## Directions
Repeat exactly, and only, the lines below starting at the line that contains "ATOM 45 C CA" and ending at the line that contains "ATOM 84 N N", inclusive of both.

## Source material
============================================================

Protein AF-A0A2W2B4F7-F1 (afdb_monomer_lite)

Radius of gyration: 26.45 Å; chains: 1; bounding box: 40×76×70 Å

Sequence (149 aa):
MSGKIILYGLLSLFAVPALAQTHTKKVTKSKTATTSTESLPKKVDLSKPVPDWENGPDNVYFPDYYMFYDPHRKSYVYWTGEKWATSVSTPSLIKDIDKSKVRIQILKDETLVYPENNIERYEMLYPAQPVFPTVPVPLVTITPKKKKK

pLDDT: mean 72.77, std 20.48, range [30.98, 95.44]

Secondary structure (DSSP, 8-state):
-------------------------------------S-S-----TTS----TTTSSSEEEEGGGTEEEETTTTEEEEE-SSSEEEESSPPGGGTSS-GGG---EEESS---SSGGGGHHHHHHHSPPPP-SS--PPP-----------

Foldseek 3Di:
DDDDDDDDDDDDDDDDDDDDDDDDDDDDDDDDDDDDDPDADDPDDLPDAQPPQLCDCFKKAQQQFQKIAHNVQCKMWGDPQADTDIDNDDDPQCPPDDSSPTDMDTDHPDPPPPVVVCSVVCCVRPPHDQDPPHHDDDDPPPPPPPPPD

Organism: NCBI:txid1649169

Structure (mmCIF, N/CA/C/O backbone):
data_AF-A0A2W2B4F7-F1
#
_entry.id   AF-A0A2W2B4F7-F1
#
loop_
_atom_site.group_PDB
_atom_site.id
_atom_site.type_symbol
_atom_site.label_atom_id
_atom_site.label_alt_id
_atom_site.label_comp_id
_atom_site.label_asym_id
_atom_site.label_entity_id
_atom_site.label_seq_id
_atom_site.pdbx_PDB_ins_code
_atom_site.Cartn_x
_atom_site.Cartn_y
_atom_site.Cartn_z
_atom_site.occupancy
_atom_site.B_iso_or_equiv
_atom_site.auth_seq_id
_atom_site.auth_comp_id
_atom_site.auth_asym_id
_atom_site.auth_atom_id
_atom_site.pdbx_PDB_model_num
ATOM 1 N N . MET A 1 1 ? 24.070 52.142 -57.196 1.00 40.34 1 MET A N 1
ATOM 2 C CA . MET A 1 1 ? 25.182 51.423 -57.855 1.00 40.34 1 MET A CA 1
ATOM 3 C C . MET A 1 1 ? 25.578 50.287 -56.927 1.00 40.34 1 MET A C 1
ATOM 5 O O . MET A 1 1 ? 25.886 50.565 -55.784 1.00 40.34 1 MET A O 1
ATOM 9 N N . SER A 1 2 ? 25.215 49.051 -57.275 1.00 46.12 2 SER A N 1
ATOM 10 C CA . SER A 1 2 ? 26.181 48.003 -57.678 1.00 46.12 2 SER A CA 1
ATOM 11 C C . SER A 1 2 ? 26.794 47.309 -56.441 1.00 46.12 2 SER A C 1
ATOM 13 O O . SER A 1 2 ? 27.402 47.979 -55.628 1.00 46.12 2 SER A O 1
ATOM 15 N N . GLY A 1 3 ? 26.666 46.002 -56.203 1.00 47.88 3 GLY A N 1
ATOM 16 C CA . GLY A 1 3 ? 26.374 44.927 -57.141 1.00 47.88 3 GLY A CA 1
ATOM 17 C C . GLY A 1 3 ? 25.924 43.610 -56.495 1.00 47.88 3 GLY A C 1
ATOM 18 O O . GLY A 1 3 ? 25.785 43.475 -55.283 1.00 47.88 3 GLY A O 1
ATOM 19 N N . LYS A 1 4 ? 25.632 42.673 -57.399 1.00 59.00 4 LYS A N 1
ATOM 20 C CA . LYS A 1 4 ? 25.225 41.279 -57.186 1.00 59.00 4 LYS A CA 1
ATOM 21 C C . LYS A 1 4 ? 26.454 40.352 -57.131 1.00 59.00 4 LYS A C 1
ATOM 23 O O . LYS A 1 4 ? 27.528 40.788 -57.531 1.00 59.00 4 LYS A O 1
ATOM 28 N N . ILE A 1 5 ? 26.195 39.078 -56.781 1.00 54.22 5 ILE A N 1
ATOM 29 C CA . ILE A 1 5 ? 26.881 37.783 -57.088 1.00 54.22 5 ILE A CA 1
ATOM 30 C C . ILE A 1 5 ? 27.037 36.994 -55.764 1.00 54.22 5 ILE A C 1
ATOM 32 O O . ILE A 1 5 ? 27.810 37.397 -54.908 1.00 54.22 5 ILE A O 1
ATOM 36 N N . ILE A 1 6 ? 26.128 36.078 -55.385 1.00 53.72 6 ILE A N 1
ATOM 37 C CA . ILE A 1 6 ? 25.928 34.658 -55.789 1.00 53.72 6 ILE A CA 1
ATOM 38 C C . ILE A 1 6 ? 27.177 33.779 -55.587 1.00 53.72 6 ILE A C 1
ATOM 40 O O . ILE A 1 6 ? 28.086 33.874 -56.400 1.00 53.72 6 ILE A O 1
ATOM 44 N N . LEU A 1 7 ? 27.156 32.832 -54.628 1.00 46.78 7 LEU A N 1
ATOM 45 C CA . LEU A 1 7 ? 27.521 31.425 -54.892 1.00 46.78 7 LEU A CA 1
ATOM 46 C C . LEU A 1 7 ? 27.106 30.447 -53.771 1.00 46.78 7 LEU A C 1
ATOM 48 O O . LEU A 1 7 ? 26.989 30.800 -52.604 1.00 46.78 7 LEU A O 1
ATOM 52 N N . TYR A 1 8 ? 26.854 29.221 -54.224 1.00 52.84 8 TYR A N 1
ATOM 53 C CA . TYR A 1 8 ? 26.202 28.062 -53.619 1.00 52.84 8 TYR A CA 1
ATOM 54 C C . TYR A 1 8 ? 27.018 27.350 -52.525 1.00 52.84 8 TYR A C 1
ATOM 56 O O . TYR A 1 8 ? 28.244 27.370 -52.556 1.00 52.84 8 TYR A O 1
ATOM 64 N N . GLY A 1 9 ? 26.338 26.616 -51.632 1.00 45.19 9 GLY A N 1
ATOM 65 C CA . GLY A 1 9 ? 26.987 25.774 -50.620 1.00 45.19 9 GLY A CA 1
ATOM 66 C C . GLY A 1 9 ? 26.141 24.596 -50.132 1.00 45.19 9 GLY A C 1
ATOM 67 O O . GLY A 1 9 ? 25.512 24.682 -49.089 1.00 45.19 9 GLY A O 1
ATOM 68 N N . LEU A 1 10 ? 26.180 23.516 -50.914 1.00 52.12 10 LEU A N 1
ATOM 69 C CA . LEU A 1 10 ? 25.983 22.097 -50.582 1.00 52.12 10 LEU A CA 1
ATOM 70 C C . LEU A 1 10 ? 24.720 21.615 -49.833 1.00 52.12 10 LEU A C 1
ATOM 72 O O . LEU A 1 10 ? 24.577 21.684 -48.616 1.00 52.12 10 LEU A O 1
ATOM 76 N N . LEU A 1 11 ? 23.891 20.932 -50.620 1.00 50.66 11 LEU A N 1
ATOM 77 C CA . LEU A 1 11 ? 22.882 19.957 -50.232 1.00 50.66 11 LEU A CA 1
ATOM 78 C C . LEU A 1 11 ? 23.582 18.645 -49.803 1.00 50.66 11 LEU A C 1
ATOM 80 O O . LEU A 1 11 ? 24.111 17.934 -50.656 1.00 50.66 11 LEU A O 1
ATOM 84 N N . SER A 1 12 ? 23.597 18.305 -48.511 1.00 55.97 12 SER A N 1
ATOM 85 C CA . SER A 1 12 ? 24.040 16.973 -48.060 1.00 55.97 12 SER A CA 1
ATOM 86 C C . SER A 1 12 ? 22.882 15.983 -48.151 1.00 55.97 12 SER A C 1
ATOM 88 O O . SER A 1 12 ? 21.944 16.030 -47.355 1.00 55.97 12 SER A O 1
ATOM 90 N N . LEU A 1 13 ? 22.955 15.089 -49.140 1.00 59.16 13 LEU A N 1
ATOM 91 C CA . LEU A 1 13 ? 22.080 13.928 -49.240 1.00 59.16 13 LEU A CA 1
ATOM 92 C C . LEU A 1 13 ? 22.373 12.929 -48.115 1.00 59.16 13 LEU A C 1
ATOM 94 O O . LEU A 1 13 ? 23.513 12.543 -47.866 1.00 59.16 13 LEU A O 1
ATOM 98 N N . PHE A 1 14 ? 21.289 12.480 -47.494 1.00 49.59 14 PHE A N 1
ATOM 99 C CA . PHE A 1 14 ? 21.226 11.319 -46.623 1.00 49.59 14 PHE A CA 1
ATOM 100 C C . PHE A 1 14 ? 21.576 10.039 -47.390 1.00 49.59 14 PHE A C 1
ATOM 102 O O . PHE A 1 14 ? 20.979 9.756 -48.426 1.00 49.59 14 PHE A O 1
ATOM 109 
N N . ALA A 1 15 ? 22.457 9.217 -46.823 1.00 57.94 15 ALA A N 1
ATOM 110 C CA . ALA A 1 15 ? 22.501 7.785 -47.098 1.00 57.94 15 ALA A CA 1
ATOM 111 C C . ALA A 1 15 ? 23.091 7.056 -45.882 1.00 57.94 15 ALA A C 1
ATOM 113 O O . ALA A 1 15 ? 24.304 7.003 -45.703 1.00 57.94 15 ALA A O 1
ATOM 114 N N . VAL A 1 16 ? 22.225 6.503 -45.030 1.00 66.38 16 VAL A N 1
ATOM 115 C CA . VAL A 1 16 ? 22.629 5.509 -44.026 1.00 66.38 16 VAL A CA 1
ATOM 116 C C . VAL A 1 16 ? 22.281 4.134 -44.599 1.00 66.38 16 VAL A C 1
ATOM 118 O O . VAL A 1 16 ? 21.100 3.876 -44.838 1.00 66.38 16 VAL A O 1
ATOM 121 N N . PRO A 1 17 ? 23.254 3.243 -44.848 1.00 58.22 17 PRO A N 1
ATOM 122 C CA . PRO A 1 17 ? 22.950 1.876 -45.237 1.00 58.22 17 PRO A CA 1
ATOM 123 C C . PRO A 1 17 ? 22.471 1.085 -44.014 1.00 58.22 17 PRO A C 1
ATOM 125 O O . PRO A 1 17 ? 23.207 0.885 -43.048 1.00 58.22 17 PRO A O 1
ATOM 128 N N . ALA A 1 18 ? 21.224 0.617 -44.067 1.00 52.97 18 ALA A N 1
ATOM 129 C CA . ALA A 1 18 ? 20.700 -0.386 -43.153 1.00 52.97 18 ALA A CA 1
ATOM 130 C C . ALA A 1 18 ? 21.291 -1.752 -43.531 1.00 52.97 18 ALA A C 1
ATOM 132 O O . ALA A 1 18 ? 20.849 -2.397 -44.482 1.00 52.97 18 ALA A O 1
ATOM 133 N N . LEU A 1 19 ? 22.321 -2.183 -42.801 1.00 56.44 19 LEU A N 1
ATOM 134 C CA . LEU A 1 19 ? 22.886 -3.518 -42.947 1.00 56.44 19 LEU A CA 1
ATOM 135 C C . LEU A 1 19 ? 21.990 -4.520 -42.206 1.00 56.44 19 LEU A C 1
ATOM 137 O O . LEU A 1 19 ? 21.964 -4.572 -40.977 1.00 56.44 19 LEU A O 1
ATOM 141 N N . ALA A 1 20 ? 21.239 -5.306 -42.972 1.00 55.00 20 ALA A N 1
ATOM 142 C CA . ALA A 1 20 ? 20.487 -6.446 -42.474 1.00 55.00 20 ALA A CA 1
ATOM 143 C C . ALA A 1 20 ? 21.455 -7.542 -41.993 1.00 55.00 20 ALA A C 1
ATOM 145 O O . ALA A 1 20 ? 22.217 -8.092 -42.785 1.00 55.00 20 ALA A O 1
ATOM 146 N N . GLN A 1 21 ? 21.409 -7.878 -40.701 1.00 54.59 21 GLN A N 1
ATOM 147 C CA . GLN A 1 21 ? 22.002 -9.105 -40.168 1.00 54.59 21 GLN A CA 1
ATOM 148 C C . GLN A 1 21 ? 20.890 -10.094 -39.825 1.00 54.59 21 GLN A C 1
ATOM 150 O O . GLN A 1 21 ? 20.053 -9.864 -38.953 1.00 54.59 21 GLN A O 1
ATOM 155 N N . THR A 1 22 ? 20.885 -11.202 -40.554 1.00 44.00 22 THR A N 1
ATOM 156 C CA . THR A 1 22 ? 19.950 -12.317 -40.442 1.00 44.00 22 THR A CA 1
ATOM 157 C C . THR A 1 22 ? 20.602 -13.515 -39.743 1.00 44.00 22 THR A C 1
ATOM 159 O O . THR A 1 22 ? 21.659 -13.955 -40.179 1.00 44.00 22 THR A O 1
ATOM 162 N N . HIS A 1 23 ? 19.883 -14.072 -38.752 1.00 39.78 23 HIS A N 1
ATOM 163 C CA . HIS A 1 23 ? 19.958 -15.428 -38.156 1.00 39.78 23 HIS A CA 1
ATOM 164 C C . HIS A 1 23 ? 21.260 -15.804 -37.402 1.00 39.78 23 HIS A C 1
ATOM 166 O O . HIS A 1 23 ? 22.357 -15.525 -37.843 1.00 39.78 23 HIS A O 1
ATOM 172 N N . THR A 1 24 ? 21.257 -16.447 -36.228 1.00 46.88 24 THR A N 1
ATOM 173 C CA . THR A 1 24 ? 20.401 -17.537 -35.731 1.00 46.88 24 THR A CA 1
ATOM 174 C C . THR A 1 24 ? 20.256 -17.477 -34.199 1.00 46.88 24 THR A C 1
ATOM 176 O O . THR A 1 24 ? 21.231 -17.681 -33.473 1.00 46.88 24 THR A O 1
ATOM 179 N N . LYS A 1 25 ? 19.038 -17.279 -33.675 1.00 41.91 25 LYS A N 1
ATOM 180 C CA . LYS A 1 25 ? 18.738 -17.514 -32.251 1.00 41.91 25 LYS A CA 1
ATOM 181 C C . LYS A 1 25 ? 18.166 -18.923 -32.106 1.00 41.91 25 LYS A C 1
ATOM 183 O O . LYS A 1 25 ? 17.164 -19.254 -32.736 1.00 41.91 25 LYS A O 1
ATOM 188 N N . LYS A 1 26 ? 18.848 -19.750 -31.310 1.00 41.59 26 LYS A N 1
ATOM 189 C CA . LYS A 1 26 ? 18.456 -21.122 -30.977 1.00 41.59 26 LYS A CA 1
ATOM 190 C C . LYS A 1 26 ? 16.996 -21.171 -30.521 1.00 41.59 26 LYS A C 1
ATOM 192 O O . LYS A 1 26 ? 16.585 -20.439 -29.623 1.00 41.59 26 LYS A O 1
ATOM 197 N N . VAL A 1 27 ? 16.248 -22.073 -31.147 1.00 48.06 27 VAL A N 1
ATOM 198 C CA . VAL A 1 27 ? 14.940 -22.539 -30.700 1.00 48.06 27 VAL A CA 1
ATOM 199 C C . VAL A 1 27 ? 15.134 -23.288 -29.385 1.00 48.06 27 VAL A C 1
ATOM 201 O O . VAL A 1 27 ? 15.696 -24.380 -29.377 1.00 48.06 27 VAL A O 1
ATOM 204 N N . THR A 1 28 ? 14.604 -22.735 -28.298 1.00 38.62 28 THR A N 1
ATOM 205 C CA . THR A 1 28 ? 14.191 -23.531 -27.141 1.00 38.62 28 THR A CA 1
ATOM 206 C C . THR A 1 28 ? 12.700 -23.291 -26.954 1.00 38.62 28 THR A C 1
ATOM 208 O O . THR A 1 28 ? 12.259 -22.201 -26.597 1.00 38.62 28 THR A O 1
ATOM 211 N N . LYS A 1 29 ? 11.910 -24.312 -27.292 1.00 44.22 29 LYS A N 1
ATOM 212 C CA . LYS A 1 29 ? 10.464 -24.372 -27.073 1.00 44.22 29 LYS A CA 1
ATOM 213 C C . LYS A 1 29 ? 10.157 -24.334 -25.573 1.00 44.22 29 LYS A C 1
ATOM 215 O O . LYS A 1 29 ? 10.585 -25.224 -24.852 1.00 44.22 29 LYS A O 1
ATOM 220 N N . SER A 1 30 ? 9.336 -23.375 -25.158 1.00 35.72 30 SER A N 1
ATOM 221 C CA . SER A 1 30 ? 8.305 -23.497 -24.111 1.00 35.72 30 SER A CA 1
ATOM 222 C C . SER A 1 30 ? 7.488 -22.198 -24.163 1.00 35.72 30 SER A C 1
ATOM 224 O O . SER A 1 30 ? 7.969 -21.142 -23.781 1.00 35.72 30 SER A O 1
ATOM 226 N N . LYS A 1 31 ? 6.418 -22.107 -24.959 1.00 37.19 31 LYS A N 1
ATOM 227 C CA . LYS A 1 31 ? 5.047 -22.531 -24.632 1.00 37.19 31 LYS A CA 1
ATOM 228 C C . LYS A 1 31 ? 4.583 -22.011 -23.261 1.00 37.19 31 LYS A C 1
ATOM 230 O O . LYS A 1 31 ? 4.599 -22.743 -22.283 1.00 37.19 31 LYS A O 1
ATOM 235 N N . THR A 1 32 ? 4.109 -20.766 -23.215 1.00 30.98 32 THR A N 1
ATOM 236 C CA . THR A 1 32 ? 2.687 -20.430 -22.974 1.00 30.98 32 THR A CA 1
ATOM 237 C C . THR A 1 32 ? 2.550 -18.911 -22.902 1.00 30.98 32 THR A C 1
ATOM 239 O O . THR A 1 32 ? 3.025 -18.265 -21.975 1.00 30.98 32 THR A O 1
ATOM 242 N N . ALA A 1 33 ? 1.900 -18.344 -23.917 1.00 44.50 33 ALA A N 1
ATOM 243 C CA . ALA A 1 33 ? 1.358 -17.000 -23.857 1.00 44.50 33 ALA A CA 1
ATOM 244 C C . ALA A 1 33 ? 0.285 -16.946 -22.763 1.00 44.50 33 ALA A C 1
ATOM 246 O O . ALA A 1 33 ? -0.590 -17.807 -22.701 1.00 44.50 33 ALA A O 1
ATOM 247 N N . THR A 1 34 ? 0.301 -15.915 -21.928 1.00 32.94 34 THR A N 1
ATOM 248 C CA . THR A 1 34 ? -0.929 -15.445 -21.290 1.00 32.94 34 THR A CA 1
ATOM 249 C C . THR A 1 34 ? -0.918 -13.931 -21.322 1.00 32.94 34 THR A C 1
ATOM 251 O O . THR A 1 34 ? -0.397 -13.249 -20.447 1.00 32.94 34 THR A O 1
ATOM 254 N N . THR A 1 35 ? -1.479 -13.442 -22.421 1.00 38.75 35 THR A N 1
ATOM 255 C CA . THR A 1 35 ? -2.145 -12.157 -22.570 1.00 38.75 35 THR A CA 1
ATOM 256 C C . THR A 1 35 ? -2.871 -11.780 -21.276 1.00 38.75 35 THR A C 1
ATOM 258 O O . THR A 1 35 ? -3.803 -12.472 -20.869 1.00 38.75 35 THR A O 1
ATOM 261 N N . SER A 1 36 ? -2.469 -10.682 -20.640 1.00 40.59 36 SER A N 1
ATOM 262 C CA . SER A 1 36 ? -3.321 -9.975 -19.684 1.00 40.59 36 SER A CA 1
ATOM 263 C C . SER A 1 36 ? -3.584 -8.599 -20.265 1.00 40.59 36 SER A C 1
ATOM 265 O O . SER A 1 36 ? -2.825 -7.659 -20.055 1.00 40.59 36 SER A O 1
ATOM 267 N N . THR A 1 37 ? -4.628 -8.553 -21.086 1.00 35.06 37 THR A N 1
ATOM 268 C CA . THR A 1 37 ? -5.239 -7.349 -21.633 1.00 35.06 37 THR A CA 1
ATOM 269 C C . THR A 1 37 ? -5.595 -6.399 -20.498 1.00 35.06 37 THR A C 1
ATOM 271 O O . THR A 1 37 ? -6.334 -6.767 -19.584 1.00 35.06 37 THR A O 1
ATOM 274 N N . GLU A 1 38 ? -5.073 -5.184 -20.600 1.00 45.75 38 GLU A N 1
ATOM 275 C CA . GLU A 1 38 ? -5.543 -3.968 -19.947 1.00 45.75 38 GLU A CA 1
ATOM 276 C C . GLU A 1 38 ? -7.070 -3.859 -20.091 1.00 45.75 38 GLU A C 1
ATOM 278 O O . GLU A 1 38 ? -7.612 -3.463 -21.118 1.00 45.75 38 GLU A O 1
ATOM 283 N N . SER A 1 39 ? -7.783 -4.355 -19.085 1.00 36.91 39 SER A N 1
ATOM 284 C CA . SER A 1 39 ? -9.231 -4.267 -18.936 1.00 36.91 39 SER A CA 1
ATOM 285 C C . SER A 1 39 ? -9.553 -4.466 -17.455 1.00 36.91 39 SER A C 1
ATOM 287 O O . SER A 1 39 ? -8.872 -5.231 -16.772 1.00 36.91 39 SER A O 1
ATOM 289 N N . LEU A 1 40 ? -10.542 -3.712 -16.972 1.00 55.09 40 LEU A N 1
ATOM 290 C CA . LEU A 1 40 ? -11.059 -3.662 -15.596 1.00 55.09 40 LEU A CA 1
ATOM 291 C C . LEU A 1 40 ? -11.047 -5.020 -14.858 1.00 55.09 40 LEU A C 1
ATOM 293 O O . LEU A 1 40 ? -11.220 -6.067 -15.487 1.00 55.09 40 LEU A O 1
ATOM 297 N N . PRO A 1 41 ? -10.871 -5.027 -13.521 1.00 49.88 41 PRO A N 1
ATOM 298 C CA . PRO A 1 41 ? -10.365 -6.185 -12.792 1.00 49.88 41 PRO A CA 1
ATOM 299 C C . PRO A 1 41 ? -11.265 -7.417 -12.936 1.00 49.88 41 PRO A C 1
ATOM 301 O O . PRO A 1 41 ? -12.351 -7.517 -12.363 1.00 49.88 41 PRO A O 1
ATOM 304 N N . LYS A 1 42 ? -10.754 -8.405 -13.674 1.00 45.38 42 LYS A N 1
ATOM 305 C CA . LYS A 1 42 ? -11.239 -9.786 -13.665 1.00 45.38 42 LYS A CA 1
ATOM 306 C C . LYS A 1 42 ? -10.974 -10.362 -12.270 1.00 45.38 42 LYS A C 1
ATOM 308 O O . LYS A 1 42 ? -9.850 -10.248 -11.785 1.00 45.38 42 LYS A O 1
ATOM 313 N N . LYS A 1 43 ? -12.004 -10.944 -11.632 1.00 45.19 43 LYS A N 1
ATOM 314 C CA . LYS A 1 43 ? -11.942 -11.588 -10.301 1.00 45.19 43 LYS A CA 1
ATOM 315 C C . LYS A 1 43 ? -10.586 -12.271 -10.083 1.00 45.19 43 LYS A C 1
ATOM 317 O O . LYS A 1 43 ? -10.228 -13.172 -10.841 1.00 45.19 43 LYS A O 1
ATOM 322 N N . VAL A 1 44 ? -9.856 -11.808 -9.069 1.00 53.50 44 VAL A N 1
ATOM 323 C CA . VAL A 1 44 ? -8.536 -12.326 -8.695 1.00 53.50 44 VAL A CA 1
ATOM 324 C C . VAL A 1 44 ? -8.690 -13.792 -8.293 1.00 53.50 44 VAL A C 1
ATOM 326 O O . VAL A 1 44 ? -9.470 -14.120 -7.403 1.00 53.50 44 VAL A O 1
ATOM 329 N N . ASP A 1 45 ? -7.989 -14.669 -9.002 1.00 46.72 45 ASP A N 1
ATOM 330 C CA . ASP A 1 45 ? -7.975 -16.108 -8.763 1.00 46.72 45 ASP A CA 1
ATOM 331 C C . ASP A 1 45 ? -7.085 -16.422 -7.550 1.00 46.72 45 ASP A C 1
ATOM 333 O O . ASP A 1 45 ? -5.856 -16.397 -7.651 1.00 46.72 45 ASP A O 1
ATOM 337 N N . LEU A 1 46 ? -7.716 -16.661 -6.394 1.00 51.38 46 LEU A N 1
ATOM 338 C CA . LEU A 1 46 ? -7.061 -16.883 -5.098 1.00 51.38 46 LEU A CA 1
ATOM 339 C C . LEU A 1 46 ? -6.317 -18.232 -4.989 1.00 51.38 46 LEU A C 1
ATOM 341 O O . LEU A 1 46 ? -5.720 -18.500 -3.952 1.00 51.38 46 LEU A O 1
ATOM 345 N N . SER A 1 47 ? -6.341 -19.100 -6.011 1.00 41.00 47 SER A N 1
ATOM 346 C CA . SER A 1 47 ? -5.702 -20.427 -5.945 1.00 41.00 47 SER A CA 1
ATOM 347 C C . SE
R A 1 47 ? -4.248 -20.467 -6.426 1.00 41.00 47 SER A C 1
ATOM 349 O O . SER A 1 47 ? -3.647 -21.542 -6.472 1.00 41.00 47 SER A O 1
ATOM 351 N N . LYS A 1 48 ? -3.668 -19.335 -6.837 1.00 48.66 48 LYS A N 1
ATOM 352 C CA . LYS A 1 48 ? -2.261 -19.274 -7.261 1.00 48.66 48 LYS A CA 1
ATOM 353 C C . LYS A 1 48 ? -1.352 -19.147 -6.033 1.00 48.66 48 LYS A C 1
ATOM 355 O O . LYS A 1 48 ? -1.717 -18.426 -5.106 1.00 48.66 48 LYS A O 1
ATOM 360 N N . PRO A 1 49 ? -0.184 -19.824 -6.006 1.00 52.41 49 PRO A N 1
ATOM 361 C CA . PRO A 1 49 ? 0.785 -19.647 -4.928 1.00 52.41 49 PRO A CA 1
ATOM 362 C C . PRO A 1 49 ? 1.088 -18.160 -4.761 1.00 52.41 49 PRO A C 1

============================================================

## Written answer
ATOM 45 C CA . LEU A 1 7 ? 27.521 31.425 -54.892 1.00 46.78 7 LEU A CA 1
ATOM 46 C C . LEU A 1 7 ? 27.106 30.447 -53.771 1.00 46.78 7 LEU A C 1
ATOM 48 O O . LEU A 1 7 ? 26.989 30.800 -52.604 1.00 46.78 7 LEU A O 1
ATOM 52 N N . TYR A 1 8 ? 26.854 29.221 -54.224 1.00 52.84 8 TYR A N 1
ATOM 53 C CA . TYR A 1 8 ? 26.202 28.062 -53.619 1.00 52.84 8 TYR A CA 1
ATOM 54 C C . TYR A 1 8 ? 27.018 27.350 -52.525 1.00 52.84 8 TYR A C 1
ATOM 56 O O . TYR A 1 8 ? 28.244 27.370 -52.556 1.00 52.84 8 TYR A O 1
ATOM 64 N N . GLY A 1 9 ? 26.338 26.616 -51.632 1.00 45.19 9 GLY A N 1
ATOM 65 C CA . GLY A 1 9 ? 26.987 25.774 -50.620 1.00 45.19 9 GLY A CA 1
ATOM 66 C C . GLY A 1 9 ? 26.141 24.596 -50.132 1.00 45.19 9 GLY A C 1
ATOM 67 O O . GLY A 1 9 ? 25.512 24.682 -49.089 1.00 45.19 9 GLY A O 1
ATOM 68 N N . LEU A 1 10 ? 26.180 23.516 -50.914 1.00 52.12 10 LEU A N 1
ATOM 69 C CA . LEU A 1 10 ? 25.983 22.097 -50.582 1.00 52.12 10 LEU A CA 1
ATOM 70 C C . LEU A 1 10 ? 24.720 21.615 -49.833 1.00 52.12 10 LEU A C 1
ATOM 72 O O . LEU A 1 10 ? 24.577 21.684 -48.616 1.00 52.12 10 LEU A O 1
ATOM 76 N N . LEU A 1 11 ? 23.891 20.932 -50.620 1.00 50.66 11 LEU A N 1
ATOM 77 C CA . LEU A 1 11 ? 22.882 19.957 -50.232 1.00 50.66 11 LEU A CA 1
ATOM 78 C C . LEU A 1 11 ? 23.582 18.645 -49.803 1.00 50.66 11 LEU A C 1
ATOM 80 O O . LEU A 1 11 ? 24.111 17.934 -50.656 1.00 50.66 11 LEU A O 1
ATOM 84 N N . SER A 1 12 ? 23.597 18.305 -48.511 1.00 55.97 12 SER A N 1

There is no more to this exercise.